I decided that I really like the look of butternut from some items I've seen here and have decided to mix it with walnut. Currently I've been working on flattening the top boards on my workbench which is just a flimsy table that is holding up for now.

Here is my shooting board. The nearest place to buy the wood doesn't sell butternut that is pre-surfaced, rough cut only. The result is the set up that you see. 









I have two scrap pieces connected with a screw and attached to the table with clamps. The piece of slat that is the actual work surface was from a professional level pool table and is as flat as anything. All jointing is being done with my bailey no5 which has not been easy. I hope to have a no8 by the end of the month but not in time for this top.

I have gotten 3 of the 4 boards jointed on one side; as soon as the 4th is done I'll run them all through the planer to get them the same thickness throughout and all the same thickness. These are the three that are done, the first board still has some rough cut spots but was the flattest of the boards, the result is that it is completely flat as is and ready to run through the planer. The board on the bench in the above pic is the last of the 4 and has a nice big curve in it that should take some effort. 









Once planed they will all be lined up together and one side will be jointed square to the faces and the other side then run through the table saw to get them square on all four sides.


----------



## 308Gap (Mar 6, 2010)

derosa said:


> *preparing the top*
> 
> At our old house we had what my wife liked to call a breakfast nook, it was a small table with two benches that occupied the corner of the kitchen. It had cost us 50.00 bucks on craigslist and is/was just the right size for that kitchen prompting us to leave it there. The fact that the benches were notorious for dumping the unsuspecting on their asses may have assisted the decision. The result is that the wife is requesting a replacement.
> 
> ...


linky no worky


----------



## derosa (Aug 21, 2010)

*And then there were four*

Finally managed to get the fourth board jointed (the board on the left), as you can see from the pic this one had some tough grain to work with. The board was bowed up about 1/8" in the center, the grain runs in two different directions and the top end has the start of a very large knot that gave the plane a lot of trouble. I'll send them all through the planer tomorrow, the shop shares a wall with the bedroom and the wife is sleeping so it'll have to wait till then; after which I can start jointing the sides to get then ready for fitting together.


----------



## FatherHooligan (Mar 27, 2008)

derosa said:


> *And then there were four*
> 
> Finally managed to get the fourth board jointed (the board on the left), as you can see from the pic this one had some tough grain to work with. The board was bowed up about 1/8" in the center, the grain runs in two different directions and the top end has the start of a very large knot that gave the plane a lot of trouble. I'll send them all through the planer tomorrow, the shop shares a wall with the bedroom and the wife is sleeping so it'll have to wait till then; after which I can start jointing the sides to get then ready for fitting together.

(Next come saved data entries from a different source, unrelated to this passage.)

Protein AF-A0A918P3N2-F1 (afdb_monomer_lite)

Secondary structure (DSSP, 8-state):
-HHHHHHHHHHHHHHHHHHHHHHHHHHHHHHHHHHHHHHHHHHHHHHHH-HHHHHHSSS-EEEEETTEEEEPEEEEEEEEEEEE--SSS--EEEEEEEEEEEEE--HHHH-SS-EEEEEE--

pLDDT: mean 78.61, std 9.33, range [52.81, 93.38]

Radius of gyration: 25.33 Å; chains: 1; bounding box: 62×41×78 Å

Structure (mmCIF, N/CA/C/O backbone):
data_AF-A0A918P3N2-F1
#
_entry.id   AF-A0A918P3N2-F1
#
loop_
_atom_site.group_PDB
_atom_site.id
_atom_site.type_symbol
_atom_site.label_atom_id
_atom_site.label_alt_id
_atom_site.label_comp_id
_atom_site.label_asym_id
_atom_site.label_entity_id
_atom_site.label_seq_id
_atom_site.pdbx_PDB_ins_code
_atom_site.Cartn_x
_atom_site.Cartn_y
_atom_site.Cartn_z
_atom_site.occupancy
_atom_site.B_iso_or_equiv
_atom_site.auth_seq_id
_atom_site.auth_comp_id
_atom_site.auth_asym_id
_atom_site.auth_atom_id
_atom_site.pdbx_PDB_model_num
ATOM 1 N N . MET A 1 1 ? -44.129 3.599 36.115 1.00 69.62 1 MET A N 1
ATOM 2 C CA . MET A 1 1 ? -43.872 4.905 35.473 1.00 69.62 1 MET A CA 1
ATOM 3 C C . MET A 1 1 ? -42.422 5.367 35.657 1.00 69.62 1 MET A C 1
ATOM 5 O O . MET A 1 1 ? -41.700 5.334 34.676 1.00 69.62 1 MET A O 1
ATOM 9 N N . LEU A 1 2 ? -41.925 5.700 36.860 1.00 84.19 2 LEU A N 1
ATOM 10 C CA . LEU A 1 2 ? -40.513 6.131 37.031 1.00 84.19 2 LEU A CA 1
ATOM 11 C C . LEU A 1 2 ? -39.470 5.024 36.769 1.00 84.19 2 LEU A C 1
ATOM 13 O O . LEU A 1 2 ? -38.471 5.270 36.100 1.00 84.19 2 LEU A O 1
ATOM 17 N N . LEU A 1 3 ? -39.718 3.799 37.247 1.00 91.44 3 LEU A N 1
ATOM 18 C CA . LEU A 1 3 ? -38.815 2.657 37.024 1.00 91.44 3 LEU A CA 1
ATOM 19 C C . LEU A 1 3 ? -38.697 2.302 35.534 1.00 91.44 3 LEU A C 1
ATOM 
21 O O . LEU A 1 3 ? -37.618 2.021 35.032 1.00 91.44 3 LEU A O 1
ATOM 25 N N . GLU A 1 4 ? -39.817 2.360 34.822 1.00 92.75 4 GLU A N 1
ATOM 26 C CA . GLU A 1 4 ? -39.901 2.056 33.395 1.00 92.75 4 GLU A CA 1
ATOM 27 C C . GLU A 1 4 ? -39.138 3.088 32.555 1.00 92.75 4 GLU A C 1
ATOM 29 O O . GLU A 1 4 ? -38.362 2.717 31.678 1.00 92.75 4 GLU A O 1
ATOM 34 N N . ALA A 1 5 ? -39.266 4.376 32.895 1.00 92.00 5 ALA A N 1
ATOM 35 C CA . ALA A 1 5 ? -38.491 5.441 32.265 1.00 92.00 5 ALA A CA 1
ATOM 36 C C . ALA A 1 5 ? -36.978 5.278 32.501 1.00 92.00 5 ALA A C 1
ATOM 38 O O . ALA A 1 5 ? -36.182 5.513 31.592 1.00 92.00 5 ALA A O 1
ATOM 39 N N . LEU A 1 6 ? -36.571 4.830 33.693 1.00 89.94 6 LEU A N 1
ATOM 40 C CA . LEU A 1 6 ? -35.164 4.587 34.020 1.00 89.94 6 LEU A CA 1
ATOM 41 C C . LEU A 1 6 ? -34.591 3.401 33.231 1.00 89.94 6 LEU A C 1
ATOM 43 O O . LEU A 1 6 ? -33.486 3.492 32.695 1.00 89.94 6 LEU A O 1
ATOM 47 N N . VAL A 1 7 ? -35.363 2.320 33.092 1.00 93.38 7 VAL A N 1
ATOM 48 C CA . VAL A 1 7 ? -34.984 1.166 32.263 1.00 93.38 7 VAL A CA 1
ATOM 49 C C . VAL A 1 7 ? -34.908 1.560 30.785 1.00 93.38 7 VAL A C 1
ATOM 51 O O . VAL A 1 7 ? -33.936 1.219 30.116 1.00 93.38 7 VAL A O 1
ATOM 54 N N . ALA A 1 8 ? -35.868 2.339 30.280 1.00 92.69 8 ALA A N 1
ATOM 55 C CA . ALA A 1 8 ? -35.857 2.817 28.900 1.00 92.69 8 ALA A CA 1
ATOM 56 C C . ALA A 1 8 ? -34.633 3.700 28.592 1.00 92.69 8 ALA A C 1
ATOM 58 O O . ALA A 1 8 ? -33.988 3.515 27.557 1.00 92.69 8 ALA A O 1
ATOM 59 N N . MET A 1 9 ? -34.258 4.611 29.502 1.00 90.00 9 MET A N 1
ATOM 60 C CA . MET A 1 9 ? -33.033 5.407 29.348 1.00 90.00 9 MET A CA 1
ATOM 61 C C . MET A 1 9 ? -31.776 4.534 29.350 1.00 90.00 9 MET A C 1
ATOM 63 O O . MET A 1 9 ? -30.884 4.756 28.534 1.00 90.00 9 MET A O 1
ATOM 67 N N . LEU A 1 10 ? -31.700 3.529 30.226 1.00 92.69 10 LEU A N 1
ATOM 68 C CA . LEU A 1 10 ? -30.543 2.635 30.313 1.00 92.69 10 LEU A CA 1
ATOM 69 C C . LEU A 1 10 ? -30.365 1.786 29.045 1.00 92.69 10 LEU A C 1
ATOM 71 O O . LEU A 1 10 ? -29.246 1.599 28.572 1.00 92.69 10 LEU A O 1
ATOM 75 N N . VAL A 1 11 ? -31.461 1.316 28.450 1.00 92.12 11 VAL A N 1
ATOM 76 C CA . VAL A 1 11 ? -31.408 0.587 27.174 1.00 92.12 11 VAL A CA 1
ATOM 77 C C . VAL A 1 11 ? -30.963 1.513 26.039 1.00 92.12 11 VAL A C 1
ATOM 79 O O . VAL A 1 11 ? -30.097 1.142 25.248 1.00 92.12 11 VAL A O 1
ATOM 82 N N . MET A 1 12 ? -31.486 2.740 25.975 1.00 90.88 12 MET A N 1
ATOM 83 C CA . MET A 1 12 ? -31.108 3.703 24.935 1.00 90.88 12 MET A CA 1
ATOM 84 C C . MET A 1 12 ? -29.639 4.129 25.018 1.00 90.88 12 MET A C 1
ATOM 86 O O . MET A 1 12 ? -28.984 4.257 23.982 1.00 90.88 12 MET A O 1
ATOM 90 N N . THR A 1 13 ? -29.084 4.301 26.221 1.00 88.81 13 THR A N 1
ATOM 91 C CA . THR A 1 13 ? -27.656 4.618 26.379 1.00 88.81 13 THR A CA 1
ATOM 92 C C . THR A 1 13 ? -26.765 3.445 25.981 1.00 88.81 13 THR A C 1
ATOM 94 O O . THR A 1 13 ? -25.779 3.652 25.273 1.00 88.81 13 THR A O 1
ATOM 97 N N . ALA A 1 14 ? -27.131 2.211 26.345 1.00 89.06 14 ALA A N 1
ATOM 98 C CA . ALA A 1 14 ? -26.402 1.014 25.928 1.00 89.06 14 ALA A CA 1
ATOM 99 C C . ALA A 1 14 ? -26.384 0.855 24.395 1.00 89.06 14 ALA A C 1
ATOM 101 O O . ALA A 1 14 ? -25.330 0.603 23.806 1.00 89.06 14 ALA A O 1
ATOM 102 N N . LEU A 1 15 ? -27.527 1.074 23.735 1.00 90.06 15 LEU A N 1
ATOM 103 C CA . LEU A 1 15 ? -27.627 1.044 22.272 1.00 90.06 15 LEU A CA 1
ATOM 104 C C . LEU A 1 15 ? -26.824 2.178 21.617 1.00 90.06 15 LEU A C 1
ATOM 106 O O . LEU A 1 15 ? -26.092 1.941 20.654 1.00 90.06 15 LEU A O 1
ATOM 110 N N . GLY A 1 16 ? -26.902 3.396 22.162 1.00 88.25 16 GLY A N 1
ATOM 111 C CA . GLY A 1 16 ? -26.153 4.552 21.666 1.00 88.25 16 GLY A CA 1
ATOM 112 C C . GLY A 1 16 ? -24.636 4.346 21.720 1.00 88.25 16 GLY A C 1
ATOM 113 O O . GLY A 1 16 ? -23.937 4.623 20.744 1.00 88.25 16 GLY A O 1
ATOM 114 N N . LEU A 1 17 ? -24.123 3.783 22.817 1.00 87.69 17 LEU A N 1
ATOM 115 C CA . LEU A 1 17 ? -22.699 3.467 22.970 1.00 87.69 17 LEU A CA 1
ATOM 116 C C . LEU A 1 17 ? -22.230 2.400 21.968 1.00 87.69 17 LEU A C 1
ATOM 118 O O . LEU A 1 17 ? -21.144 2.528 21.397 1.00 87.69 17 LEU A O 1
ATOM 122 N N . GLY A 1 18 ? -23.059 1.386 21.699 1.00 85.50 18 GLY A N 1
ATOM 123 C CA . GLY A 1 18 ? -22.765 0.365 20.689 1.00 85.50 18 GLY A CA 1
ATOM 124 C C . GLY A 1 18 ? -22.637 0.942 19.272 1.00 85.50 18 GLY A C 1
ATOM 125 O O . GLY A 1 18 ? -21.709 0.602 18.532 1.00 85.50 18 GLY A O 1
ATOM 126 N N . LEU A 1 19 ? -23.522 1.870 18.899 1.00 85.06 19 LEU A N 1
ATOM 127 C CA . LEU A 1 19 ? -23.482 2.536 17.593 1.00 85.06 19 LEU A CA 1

That sure does look like difficult grain to run through a planer.


----------



## derosa (Aug 21, 2010)

*And curved breadboard ends*

Although the body of the table needs to be narrowed down to 28" to fully match the ends all four boards have been glued and doweled together. I have a great deal of dislike for dowels but they were quicker, easier, and accurate enough. The four boards were jointed using my bailey no5, two sets of two boards were placed face to face and the matching edges jointed, drilled, doweled, and glued. The resulting two wider boards received the same treatment resulting in the wide center section. Two walnut boards were then dado ed and placed at each end









To get a better fit once the end boards tightly slipped over the end of the main part of the table I cut them both down to 6" wide and 28" long, stuck them on the ends, set the fence on the table saw to 6" and the blade to 1/4" high and ran the table top over the blade creating an exact line between the edge of the walnut boards and the shoulders of the table. I then used the No5 and my 220 block plane to slowly work them to an exact fit. Admittedly this is the best example but all four visible joints are very close to this example. 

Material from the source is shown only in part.